● **What this task involves**: Return the data below exactly, but only from the line containing "ATOM 121 N N" through the line containing "ATOM 144 N N", with both of those lines included.

***** Data for processing

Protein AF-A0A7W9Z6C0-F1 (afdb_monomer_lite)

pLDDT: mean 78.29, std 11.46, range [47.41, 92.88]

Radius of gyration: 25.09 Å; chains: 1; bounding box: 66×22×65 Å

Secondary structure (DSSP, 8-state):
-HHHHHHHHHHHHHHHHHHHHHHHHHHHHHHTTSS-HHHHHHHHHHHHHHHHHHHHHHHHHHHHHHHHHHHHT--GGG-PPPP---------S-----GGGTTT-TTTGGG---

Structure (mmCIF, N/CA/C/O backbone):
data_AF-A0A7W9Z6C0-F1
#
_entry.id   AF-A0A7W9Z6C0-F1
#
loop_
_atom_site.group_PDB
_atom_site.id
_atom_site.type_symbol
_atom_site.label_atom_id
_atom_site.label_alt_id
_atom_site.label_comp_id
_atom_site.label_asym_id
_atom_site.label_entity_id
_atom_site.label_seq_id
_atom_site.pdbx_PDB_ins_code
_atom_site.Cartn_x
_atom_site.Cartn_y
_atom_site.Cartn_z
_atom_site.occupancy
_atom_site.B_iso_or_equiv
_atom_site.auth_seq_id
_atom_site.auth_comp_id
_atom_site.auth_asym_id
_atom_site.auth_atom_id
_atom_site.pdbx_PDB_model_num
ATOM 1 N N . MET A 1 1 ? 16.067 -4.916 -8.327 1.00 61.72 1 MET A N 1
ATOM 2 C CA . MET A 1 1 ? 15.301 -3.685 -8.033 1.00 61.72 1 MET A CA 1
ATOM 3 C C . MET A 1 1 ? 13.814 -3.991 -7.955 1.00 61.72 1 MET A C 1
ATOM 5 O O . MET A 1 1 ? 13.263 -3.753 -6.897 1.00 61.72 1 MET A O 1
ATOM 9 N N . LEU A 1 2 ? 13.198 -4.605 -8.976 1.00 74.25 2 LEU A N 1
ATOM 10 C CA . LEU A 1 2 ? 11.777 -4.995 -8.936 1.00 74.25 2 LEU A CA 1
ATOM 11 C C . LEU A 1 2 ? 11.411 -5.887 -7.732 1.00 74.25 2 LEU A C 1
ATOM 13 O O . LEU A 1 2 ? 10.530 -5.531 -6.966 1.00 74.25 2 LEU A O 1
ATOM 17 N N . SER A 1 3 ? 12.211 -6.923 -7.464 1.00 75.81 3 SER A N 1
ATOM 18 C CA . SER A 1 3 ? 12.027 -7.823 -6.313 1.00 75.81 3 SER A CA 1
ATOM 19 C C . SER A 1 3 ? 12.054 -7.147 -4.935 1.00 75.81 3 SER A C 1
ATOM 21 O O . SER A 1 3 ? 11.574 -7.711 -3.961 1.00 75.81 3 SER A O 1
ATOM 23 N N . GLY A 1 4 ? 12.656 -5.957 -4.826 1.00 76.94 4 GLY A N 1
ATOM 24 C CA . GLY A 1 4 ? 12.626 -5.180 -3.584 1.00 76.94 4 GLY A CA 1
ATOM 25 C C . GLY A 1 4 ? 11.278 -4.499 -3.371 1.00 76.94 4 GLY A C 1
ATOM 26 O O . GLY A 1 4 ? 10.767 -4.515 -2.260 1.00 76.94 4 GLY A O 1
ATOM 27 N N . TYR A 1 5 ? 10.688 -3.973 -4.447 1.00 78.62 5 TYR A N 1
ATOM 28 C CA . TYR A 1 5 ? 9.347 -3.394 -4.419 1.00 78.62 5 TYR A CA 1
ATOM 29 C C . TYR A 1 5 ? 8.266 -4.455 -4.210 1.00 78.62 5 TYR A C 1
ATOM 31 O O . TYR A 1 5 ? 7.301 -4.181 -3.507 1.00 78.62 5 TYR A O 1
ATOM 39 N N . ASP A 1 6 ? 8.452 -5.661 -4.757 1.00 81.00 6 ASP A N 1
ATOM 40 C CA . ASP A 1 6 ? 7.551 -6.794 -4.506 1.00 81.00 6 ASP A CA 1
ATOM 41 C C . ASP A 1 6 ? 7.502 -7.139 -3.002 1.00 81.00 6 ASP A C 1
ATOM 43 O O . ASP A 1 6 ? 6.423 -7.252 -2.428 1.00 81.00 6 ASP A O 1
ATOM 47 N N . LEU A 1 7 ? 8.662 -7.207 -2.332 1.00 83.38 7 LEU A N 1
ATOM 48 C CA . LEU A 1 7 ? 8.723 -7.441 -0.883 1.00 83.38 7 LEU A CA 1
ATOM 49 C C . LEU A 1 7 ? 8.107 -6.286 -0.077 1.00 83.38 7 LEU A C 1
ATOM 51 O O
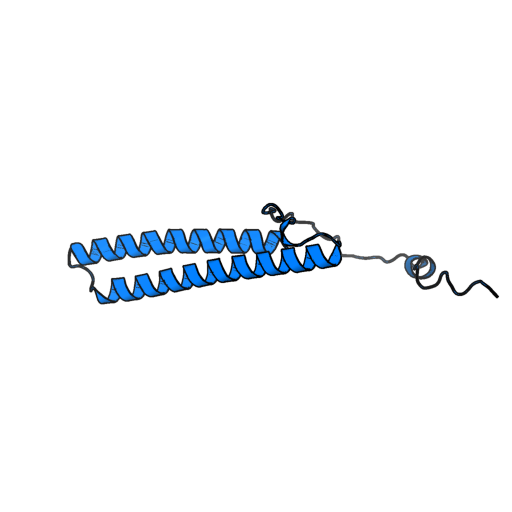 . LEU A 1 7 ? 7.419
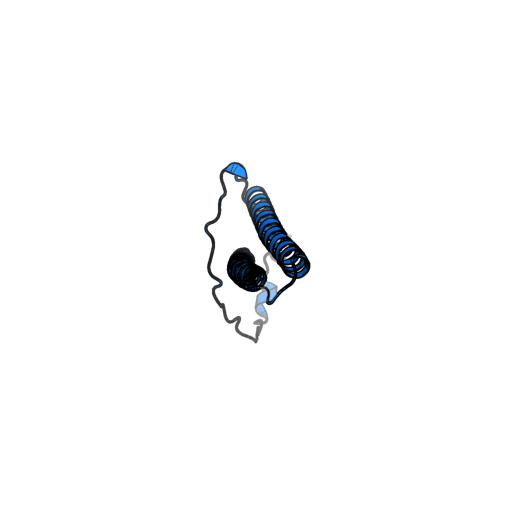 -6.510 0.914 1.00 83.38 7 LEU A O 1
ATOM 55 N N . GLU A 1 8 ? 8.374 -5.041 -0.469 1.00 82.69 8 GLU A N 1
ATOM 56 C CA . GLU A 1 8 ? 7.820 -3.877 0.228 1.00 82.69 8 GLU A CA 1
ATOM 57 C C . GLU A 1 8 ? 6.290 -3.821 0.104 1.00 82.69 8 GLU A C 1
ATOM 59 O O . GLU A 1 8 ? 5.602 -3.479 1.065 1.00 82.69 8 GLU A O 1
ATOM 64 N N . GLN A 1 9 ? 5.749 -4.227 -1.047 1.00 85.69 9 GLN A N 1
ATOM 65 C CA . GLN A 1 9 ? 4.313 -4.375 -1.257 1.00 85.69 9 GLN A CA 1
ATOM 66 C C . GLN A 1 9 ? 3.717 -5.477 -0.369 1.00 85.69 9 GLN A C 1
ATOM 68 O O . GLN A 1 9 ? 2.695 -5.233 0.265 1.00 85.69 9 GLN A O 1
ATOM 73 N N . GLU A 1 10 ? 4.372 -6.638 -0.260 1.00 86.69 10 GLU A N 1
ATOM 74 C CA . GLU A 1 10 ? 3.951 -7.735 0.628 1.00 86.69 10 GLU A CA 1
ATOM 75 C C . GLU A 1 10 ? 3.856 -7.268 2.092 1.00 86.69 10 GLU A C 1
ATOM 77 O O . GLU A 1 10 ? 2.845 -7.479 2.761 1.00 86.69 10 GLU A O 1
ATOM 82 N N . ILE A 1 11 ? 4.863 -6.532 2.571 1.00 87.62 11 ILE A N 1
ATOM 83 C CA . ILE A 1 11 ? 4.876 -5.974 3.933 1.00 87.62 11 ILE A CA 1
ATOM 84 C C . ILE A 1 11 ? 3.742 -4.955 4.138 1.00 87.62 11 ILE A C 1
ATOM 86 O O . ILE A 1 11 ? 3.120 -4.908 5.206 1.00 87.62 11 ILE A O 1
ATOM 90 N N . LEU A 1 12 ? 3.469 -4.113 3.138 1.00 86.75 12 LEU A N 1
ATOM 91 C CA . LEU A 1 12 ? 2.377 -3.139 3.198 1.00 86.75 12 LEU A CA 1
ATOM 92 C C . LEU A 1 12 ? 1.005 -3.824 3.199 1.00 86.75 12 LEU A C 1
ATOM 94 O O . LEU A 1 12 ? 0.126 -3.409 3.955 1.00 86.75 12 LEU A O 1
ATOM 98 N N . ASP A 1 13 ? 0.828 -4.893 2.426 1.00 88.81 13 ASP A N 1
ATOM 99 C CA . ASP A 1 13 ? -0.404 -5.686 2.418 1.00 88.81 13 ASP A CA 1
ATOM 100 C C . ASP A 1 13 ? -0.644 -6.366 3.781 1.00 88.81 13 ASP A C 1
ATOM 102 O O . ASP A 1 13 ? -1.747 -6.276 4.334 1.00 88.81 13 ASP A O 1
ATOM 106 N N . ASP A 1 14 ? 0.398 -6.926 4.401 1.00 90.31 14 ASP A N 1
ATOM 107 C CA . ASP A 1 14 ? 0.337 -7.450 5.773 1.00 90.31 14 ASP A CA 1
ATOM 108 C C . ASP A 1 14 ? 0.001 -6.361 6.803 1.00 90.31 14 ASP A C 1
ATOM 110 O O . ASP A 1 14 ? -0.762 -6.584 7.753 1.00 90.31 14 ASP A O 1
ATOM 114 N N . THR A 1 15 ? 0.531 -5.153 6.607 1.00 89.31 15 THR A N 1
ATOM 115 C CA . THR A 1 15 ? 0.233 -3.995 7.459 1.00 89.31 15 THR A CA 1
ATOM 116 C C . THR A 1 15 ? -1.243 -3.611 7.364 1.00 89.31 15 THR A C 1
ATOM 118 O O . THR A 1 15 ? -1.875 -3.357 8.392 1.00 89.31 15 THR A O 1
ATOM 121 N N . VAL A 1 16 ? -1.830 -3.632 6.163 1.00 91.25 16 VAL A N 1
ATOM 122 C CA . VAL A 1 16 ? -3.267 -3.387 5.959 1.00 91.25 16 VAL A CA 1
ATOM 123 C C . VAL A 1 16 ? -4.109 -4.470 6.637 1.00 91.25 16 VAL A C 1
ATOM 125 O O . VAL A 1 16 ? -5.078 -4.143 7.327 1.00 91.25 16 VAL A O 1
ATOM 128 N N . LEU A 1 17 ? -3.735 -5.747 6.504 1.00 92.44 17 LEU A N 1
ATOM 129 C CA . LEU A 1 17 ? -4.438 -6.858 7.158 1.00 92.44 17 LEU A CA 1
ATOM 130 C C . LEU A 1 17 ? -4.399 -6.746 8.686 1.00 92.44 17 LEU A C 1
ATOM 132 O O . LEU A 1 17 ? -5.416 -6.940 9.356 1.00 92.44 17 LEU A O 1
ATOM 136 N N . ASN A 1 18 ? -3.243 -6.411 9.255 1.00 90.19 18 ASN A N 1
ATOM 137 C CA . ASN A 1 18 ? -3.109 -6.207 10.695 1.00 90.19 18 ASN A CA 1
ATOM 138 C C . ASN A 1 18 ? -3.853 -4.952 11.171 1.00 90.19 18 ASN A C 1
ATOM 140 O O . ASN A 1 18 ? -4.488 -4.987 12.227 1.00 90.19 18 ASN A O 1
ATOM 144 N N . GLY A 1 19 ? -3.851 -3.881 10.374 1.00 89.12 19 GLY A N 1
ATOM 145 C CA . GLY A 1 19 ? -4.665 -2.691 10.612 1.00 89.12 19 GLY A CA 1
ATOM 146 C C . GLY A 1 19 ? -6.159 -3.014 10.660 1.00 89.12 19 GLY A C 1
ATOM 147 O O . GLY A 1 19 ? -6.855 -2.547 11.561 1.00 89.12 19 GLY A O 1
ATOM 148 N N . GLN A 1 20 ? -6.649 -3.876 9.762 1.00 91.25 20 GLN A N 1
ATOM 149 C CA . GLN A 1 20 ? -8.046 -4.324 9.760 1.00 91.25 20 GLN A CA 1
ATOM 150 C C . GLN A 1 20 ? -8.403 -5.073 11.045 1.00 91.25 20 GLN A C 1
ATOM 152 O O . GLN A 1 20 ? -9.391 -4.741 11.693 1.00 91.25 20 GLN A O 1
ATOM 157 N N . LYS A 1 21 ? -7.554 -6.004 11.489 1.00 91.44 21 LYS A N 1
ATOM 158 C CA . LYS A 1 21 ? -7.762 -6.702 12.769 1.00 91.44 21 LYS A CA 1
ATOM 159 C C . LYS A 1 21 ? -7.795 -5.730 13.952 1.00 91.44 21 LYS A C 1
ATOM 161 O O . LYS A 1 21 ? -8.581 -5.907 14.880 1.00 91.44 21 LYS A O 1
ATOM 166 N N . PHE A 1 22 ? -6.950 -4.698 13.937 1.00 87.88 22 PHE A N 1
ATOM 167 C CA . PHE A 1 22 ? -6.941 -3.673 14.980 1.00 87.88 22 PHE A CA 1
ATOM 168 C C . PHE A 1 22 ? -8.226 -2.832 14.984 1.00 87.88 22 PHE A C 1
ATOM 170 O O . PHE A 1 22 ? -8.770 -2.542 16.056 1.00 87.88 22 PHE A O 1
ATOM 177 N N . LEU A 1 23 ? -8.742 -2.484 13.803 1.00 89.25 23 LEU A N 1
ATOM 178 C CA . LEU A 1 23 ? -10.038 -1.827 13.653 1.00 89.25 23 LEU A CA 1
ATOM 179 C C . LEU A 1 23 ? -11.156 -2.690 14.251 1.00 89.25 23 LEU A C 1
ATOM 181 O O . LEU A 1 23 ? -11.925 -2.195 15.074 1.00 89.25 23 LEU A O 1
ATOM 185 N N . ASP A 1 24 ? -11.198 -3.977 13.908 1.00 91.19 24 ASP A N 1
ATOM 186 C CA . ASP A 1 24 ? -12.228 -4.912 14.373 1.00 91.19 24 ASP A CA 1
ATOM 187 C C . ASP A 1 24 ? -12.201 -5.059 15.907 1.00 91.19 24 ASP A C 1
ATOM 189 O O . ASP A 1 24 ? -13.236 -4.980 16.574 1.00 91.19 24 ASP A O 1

**********

● **Response below**:
ATOM 121 N N . VAL A 1 16 ? -1.830 -3.632 6.163 1.00 91.25 16 VAL A N 1
ATOM 122 C CA . VAL A 1 16 ? -3.267 -3.387 5.959 1.00 91.25 16 VAL A CA 1
ATOM 123 C C . VAL A 1 16 ? -4.109 -4.470 6.637 1.00 91.25 16 VAL A C 1
ATOM 125 O O . VAL A 1 16 ? -5.078 -4.143 7.327 1.00 91.25 16 VAL A O 1
ATOM 128 N N . LEU A 1 17 ? -3.735 -5.747 6.504 1.00 92.44 17 LEU A N 1
ATOM 129 C CA . LEU A 1 17 ? -4.438 -6.858 7.158 1.00 92.44 17 LEU A CA 1
ATOM 130 C C . LEU A 1 17 ? -4.399 -6.746 8.686 1.00 92.44 17 LEU A C 1
ATOM 132 O O . LEU A 1 17 ? -5.416 -6.940 9.356 1.00 92.44 17 LEU A O 1
ATOM 136 N N . ASN A 1 18 ? -3.243 -6.411 9.255 1.00 90.19 18 ASN A N 1
ATOM 137 C CA . ASN A 1 18 ? -3.109 -6.207 10.695 1.00 90.19 18 ASN A CA 1
ATOM 138 C C . ASN A 1 18 ? -3.853 -4.952 11.171 1.00 90.19 18 ASN A C 1
ATOM 140 O O . ASN A 1 18 ? -4.488 -4.987 12.227 1.00 90.19 18 ASN A O 1
ATOM 144 N N . GLY A 1 19 ? -3.851 -3.881 10.374 1.00 89.12 19 GLY A N 1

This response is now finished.